Nearly 30 years after German reunification, East Germans remain dramatically under-represented among the country’s elites. As a result, many feel estranged from the democratic institutions, giving the far-right Alternative für Deutschland a huge boost in the East.
Late on September 24, when nearly all the votes in the federal election had been counted, Germany’s far-right populists celebrated an astonishing success. Not only were they going to have the third largest group in the new Bundestag – in Saxony, the Alternative für Deutschland (AfD) received a staggering 27 percent of the vote, making it the strongest political force in this East German state.
During the campaign, the AfD played very skillfully on fears of immigration and the spread of Islamic fundamentalism that run particularly strongly in eastern Germany. But it also tapped a huge reservoir of resentment against the country’s political elites, vilifying them as “cartel parties” and “pseudo elites.”
As a result, the AfD’s share of the vote was twice as high in eastern Germany – with an average of 21.5 percent – compared to the old West German states. “We are going to kick the old parties in the butt,” one AfD supporter crowed on television during the election night.
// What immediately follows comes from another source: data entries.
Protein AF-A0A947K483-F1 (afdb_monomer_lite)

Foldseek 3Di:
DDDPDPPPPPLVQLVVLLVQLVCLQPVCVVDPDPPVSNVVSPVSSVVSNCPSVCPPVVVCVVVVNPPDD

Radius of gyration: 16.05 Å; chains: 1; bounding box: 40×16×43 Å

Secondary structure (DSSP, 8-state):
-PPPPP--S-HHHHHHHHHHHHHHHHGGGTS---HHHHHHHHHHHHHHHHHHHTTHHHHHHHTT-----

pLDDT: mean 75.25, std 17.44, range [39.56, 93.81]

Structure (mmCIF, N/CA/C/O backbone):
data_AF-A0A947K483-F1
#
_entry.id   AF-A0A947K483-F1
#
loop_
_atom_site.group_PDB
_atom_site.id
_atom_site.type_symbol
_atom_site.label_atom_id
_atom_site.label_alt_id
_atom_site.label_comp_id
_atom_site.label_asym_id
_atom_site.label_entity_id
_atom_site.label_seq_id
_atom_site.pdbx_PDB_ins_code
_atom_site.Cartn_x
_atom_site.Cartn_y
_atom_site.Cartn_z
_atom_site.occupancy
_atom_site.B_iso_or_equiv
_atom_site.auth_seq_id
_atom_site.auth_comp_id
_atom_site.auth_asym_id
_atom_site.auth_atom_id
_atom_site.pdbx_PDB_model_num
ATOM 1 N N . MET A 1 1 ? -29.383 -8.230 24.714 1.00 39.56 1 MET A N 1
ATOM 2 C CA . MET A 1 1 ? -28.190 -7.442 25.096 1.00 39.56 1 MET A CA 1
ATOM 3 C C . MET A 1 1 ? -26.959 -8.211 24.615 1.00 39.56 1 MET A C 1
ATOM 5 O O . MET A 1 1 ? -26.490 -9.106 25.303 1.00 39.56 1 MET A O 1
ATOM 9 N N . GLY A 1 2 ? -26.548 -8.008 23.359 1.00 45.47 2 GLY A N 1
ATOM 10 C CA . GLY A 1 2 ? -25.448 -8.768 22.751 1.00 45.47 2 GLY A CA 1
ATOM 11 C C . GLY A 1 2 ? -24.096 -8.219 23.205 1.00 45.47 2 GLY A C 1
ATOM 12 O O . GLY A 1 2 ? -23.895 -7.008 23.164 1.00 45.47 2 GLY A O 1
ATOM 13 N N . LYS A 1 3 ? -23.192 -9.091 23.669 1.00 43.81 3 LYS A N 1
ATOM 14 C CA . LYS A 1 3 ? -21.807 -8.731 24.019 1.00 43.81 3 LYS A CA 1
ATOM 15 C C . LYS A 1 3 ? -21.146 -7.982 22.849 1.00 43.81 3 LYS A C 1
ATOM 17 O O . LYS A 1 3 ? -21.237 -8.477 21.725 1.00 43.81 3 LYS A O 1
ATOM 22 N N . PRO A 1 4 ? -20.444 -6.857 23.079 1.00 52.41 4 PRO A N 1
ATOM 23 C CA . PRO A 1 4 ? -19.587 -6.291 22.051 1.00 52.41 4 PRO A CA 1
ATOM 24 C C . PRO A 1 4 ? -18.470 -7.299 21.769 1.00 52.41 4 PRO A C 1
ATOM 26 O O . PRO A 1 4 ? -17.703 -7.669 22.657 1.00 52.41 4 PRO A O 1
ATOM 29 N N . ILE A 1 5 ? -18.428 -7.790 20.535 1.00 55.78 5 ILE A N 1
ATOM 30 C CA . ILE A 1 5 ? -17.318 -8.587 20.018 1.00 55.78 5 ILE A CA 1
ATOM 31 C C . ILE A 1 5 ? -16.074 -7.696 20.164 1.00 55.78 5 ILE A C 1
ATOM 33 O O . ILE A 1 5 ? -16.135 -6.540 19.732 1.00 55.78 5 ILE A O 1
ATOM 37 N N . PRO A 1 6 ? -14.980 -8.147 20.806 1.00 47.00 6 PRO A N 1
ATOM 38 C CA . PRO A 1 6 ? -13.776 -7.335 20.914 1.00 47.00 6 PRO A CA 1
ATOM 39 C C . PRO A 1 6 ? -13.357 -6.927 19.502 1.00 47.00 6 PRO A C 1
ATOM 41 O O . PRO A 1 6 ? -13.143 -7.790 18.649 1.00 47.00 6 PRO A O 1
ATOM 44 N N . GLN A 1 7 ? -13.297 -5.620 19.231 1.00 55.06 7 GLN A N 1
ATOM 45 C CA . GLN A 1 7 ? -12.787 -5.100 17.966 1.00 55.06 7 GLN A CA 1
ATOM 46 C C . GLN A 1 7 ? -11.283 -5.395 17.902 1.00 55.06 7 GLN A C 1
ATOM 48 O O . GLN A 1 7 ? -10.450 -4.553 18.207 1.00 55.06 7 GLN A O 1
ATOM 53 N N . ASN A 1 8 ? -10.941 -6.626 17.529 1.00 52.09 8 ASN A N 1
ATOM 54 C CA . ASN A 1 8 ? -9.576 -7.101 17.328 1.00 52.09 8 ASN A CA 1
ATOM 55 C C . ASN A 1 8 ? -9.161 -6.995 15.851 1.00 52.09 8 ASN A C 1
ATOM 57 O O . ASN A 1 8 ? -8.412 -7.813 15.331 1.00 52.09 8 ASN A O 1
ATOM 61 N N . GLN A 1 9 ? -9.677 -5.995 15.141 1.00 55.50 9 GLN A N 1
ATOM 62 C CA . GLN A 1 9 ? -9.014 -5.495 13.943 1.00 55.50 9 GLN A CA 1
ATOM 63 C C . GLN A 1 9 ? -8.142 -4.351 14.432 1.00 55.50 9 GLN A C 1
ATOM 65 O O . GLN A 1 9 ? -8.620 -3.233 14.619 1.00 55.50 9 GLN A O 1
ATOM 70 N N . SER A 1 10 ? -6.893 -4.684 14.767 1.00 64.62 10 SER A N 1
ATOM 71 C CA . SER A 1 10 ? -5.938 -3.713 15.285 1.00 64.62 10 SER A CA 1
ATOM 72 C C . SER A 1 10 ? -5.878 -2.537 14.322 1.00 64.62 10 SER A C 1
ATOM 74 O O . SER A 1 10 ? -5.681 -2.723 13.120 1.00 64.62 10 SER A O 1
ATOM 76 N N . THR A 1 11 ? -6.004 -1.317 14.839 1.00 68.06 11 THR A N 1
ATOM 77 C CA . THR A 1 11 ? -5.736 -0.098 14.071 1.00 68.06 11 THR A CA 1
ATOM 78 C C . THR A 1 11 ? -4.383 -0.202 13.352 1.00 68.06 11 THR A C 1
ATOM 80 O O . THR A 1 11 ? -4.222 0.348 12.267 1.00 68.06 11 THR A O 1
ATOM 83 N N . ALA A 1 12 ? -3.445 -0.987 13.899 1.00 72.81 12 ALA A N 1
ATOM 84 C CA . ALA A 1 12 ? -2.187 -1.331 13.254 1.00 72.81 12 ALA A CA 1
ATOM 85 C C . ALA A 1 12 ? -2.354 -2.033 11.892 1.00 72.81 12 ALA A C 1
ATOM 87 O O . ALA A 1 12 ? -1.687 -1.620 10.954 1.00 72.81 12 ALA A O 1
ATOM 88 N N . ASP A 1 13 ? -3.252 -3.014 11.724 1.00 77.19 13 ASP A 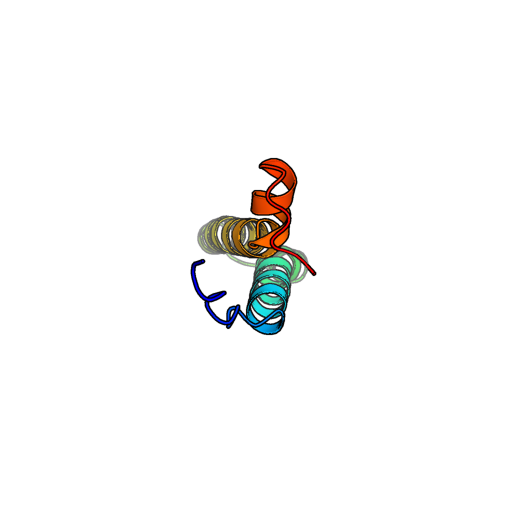N 1
ATOM 89 C CA . ASP A 1 13 ? -3.462 -3.703 10.430 1.00 77.19 13 ASP A CA 1
ATOM 90 C 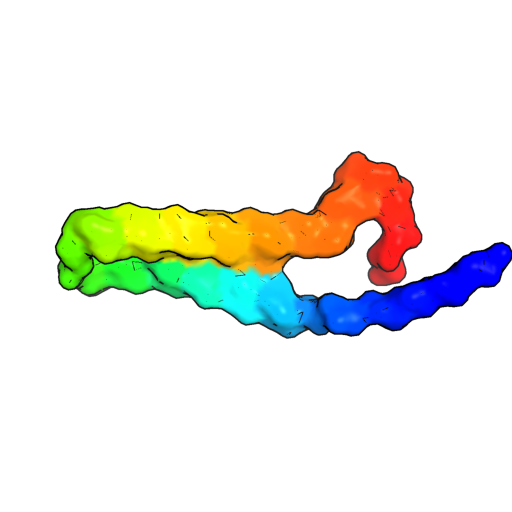C . ASP A 1 13 ? -3.938 -2.712 9.357 1.00 77.19 13 ASP A C 1
ATOM 92 O O . ASP A 1 13 ? -3.454 -2.700 8.225 1.00 77.19 13 ASP A O 1
ATOM 96 N N . ARG A 1 14 ? -4.811 -1.779 9.758 1.00 77.56 14 ARG A N 1
ATOM 97 C CA . ARG A 1 14 ? -5.271 -0.674 8.910 1.00 77.56 14 ARG A CA 1
ATOM 98 C C . ARG A 1 14 ? -4.113 0.224 8.475 1.00 77.56 14 ARG A C 1
ATOM 100 O O . ARG A 1 14 ? -3.981 0.519 7.289 1.00 77.56 14 ARG A O 1
ATOM 107 N N . PHE A 1 15 ? -3.285 0.662 9.423 1.00 82.44 15 PHE A N 1
ATOM 108 C CA . PHE A 1 15 ? -2.125 1.503 9.128 1.00 82.44 15 PHE A CA 1
ATOM 109 C C . PHE A 1 15 ? -1.116 0.776 8.240 1.00 82.44 15 PHE A C 1
ATOM 111 O O . PHE A 1 15 ? -0.638 1.363 7.274 1.00 82.44 15 PHE A O 1
ATOM 118 N N . ILE A 1 16 ? -0.859 -0.505 8.501 1.00 87.06 16 ILE A N 1
ATOM 119 C CA . ILE A 1 16 ? 0.024 -1.345 7.689 1.00 87.06 16 ILE A CA 1
ATOM 120 C C . ILE A 1 16 ? -0.484 -1.406 6.242 1.00 87.06 16 ILE A C 1
ATOM 122 O O . ILE A 1 16 ? 0.292 -1.158 5.323 1.00 87.06 16 ILE A O 1
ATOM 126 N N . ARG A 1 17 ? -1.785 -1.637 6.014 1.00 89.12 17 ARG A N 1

There is a reason the anti-establishment message plays so well in the former German Democratic Republic: East Germans simply aren’t part of the establishment in Germany. A study published by the Deutsche Gesellschaft, a non-profit association dedicated to overcoming the gap between East and West, shows that despite 27 years of reunification and Angela Merkel in the chancellery, East Germans are still totally under-represented among German elites.
The study, “East German Elites: Dreams, Realities, and Perspectives,” makes for an astonishing read.
Here are some key figures from the study:
Top positions across Germany generally go to West Germans. While East Germans make up 17 percent of the total population, they only hold four to five percent of senior jobs in administration. Even in eastern Germany, only 13.3 percent of judges and 5.9 percent of court presidents are East Germans.
Every single one of the country’s 500 richest families is from West Germany. The 30 biggest publicly traded companies are managed by a total of 190 board members, and all but three of them are West Germans. Even in the hundred largest East German companies (not that they are very large), two thirds of the top management jobs are held by West Germans.
And so it continues: Out of 200 generals or admirals in the German army, two are East Germans. Out of 22 university directors in East Germany, three are East Germans. East Germany has 13 regional newspapers, yet West Germans manage all but two of them.
“When I started my job in Bonn in 2000, I doubled the number of East Germans,” Thomas Krüger, a former GDR dissident and now president of the Federal Agency for Civic Education in Bonn, said in a recent newspaper interview. “Where before there had been one East German, there now were two – out of a total of 200 employees.”
“Cultural Colonialism”
Politics is where the balance works best, because elected officials need to be confirmed by their bases. Even then, 30 percent of ministerial postings in the Eastern state governments are taken up by West Germans. In contrast, in nearly three decades, only one East German has managed to serve in a West German state cabinet.
“With Angela Merkel as chancellor and former Federal President Joachim Gauck, at first glance things may look different,” Krüger said in the interview. “But across the (East German), the dominance of West Germany among the elites continues to be experienced as a cultural colonialism.”
The East German revolution of 1989, like all revolutions, consisted of replacing the elites – the people working for the communist party and state institutions, including the secret police, the Stasi. But in contrast to what happened in Eastern Europe, the old East German elite was not replaced by new local leaders, but by West Germans who brought their political system to the former GDR and occupied nearly all key positions to manage the change.
This was initially welcomed by many East Germans, who wished for better government and untarnished leaders. They did not expect the transformation of their society and economy to bring such pain in terms of jobs, security, and social structures. Soon, East Germans came to see the West Germans (“Wessis”) as brash, arrogant, and shallow; West Germans saw East Germans (“Ossis”) as self-effacing, passive, and sometimes lazy. Raj Kollmorgen, one of the authors of the study, says that to this day East Germans are stuck with an inferior image. West Germans build their careers through networks of power, recruiting people of a similar background and therefore perpetuating the discrepancy in the careers between Ossis and Wessis.
As a result, many East Germans feel alienated from the political, economic, and social institutions of unified Germany. “There is a de facto gap in the representation of East German interests, perspectives, and experiences,” said Iris Gleicke, a Social Democrat from Thuringia who serves as the federal government’s Commissioner for Eastern (German) Affairs.
Gleicke quoted a 2014 poll by sociologists from Halle that found that almost three out of four West Germans feel “politically at home” in the Federal Republic, while not even half of East Germans do. “If you leave out the East, you will to have to pay for that at some point in time,” she said.
Part of that payment is the East’s high support for the AfD, though the populist surge has other causes as well – after all, right-wing populism is also flourishing in central and eastern European countries that came out of communist rule without an imported elite.
Yet if East Germans remain left out, Germany as a whole will suffer – not only in terms of democratic representation, but also because it is depriving itself of a great pool of talent and experience.